• **What the task asks**: Take the material below and reproduce, word for word, only the lines from the line with "ATOM 55 C C" through the line with "ATOM 89 O O".
[Available data — start]
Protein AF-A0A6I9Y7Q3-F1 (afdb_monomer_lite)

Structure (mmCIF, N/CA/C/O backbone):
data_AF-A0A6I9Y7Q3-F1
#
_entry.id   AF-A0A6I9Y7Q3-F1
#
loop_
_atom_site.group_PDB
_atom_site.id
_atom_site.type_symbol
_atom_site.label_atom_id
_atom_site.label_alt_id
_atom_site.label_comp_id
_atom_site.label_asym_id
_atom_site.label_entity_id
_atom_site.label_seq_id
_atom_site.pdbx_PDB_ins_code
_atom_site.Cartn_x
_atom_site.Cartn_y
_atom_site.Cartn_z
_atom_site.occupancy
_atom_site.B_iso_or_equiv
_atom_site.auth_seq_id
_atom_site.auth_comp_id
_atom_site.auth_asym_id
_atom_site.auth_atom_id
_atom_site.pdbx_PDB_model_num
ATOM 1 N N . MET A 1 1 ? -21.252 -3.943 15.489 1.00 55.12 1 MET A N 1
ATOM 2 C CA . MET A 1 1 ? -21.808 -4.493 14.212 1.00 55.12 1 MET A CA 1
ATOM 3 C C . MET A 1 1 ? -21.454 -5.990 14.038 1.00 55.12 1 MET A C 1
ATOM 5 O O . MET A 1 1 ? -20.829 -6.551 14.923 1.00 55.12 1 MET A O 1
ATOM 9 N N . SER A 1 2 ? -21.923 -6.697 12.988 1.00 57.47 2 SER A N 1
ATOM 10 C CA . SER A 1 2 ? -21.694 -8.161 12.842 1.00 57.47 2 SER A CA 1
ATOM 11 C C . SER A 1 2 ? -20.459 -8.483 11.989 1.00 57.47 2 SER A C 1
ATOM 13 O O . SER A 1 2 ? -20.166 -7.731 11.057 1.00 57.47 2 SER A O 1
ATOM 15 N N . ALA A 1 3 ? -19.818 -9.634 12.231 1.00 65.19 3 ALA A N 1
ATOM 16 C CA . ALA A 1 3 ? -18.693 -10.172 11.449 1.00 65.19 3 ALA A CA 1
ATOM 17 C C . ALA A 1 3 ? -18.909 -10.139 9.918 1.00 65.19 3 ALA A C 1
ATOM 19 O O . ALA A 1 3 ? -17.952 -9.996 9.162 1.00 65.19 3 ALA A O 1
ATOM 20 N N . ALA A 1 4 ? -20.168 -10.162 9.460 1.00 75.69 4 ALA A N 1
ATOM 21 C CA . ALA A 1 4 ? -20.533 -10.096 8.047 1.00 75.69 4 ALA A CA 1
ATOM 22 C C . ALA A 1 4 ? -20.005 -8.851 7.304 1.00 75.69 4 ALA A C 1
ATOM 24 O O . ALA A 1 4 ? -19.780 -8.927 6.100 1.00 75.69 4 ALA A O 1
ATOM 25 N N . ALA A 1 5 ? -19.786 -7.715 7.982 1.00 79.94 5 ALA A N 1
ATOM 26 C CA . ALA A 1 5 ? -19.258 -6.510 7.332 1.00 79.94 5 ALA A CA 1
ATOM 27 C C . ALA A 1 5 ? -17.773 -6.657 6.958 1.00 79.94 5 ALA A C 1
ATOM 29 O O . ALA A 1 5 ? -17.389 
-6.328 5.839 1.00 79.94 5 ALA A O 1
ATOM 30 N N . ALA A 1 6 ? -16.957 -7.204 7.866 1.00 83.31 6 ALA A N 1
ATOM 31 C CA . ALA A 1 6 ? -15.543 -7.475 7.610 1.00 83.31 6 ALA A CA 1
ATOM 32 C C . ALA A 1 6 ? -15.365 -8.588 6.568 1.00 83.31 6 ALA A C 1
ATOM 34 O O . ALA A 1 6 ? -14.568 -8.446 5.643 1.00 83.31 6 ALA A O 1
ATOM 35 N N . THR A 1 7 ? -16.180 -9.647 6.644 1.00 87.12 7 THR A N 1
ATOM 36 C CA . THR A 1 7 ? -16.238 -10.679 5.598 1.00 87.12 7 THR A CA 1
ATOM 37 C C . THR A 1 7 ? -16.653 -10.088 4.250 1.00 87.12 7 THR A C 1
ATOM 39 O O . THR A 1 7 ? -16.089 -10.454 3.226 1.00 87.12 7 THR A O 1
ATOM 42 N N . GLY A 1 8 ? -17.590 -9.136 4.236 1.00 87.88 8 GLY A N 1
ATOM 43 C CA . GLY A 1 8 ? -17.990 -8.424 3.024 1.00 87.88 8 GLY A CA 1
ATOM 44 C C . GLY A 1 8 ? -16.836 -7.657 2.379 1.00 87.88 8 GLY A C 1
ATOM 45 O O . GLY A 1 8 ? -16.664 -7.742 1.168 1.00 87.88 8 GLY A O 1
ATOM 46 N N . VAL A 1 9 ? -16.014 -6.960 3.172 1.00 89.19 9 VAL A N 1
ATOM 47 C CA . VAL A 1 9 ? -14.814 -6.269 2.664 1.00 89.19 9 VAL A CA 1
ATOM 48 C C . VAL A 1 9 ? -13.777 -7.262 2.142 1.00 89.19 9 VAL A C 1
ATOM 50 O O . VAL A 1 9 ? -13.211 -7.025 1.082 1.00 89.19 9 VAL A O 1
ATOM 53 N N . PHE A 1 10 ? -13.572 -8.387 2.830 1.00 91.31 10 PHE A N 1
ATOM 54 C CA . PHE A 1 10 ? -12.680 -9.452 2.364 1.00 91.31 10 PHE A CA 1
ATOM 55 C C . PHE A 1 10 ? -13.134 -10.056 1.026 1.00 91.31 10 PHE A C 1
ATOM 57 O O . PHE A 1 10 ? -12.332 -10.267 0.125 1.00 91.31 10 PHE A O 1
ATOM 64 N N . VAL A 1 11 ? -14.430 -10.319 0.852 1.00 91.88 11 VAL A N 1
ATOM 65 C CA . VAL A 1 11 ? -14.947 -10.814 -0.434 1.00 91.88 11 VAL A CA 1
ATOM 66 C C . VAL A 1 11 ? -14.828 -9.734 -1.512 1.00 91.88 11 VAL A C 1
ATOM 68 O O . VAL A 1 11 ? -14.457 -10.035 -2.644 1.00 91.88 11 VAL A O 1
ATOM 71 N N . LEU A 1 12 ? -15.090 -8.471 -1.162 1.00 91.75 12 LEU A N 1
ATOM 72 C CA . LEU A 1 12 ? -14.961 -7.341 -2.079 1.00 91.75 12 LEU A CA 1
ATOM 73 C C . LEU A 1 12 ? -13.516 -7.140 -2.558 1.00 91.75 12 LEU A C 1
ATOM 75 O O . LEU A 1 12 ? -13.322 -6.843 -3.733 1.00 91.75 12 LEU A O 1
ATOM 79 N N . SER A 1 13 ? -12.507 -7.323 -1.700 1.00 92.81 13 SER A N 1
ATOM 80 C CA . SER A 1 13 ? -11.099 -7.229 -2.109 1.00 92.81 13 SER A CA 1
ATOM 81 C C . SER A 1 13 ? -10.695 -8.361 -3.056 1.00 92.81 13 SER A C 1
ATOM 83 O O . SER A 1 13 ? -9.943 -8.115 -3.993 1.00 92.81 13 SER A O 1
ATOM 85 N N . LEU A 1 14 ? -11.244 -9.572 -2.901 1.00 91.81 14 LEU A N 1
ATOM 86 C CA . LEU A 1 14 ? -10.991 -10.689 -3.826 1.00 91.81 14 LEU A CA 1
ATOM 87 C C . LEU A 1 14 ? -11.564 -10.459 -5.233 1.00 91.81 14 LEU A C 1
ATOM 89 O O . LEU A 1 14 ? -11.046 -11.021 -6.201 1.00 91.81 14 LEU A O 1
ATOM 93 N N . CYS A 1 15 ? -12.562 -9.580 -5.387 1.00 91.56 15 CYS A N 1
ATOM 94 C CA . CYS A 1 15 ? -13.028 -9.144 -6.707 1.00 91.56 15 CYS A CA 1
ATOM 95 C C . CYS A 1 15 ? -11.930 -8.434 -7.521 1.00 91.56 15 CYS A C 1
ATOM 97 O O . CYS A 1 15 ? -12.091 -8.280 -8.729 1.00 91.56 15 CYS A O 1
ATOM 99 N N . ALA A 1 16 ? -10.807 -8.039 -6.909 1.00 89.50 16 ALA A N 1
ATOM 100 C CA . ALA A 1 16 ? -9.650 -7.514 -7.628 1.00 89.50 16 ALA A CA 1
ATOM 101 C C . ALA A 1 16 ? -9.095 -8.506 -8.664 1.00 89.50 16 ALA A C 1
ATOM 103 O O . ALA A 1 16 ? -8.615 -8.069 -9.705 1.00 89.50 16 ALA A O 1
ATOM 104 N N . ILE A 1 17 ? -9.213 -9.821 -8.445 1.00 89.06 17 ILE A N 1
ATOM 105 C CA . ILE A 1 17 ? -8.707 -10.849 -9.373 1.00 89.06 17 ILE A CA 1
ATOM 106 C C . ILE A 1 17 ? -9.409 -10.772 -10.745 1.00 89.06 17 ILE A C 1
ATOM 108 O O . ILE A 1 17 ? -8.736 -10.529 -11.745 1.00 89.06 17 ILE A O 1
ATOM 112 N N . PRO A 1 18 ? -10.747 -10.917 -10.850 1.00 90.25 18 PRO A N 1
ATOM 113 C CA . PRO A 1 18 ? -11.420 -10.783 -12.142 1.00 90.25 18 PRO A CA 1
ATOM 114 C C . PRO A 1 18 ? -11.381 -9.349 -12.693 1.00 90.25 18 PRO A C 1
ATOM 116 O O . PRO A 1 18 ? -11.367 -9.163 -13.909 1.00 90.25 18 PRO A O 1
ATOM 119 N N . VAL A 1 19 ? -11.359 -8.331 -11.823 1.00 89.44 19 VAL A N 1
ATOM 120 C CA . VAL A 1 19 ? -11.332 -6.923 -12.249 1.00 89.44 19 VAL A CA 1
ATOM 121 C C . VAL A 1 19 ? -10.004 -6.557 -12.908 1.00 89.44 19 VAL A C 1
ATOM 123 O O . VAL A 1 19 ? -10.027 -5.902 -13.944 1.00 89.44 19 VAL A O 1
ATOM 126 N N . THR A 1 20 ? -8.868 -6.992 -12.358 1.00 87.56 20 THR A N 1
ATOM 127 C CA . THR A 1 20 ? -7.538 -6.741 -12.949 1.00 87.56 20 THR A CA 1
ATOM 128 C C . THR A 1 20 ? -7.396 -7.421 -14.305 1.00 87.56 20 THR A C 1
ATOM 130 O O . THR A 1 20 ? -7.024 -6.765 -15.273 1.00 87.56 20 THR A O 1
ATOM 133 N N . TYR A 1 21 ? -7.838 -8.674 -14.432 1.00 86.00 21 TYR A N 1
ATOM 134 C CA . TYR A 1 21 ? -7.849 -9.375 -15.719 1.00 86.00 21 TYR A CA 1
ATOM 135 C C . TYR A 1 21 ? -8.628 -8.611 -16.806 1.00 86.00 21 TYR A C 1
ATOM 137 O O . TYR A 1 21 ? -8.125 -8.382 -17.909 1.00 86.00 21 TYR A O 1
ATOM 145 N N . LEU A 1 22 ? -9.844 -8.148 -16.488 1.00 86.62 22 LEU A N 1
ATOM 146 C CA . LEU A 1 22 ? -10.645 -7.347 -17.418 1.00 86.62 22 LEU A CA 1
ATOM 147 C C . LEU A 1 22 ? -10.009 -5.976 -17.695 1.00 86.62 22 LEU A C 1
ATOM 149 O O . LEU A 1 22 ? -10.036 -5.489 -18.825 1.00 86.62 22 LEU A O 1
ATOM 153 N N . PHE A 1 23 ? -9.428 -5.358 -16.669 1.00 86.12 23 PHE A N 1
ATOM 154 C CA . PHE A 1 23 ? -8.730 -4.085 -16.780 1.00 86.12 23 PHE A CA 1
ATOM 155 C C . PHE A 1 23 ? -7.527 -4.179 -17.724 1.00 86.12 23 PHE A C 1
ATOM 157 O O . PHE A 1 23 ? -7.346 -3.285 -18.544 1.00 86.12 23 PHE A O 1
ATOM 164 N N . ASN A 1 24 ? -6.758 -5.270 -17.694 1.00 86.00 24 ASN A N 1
[Available data — finish]
• **Written answer**:
ATOM 55 C C . PHE A 1 10 ? -13.134 -10.056 1.026 1.00 91.31 10 PHE A C 1
ATOM 57 O O . PHE A 1 10 ? -12.332 -10.267 0.125 1.00 91.31 10 PHE A O 1
ATOM 64 N N . VAL A 1 11 ? -14.430 -10.319 0.852 1.00 91.88 11 VAL A N 1
ATOM 65 C CA . VAL A 1 11 ? -14.947 -10.814 -0.434 1.00 91.88 11 VAL A CA 1
ATOM 66 C C . VAL A 1 11 ? -14.828 -9.734 -1.512 1.00 91.88 11 VAL A C 1
ATOM 68 O O . VAL A 1 11 ? -14.457 -10.035 -2.644 1.00 91.88 11 VAL A O 1
ATOM 71 N N . LEU A 1 12 ? -15.090 -8.471 -1.162 1.00 91.75 12 LEU A N 1
ATOM 72 C CA . LEU A 1 12 ? -14.961 -7.341 -2.079 1.00 91.75 12 LEU A CA 1
ATOM 73 C C . LEU A 1 12 ? -13.516 -7.140 -2.558 1.00 91.75 12 LEU A C 1
ATOM 75 O O . LEU A 1 12 ? -13.322 -6.843 -3.733 1.00 91.75 12 LEU A O 1
ATOM 79 N N . SER A 1 13 ? -12.507 -7.323 -1.700 1.00 92.81 13 SER A N 1
ATOM 80 C CA . SER A 1 13 ? -11.099 -7.229 -2.109 1.00 92.81 13 SER A CA 1
ATOM 81 C C . SER A 1 13 ? -10.695 -8.361 -3.056 1.00 92.81 13 SER A C 1
ATOM 83 O O . SER A 1 13 ? -9.943 -8.115 -3.993 1.00 92.81 13 SER A O 1
ATOM 85 N N . LEU A 1 14 ? -11.244 -9.572 -2.901 1.00 91.81 14 LEU A N 1
ATOM 86 C CA . LEU A 1 14 ? -10.991 -10.689 -3.826 1.00 91.81 14 LEU A CA 1
ATOM 87 C C . LEU A 1 14 ? -11.564 -10.459 -5.233 1.00 91.81 14 LEU A C 1
ATOM 89 O O . LEU A 1 14 ? -11.046 -11.021 -6.201 1.00 91.81 14 LEU A O 1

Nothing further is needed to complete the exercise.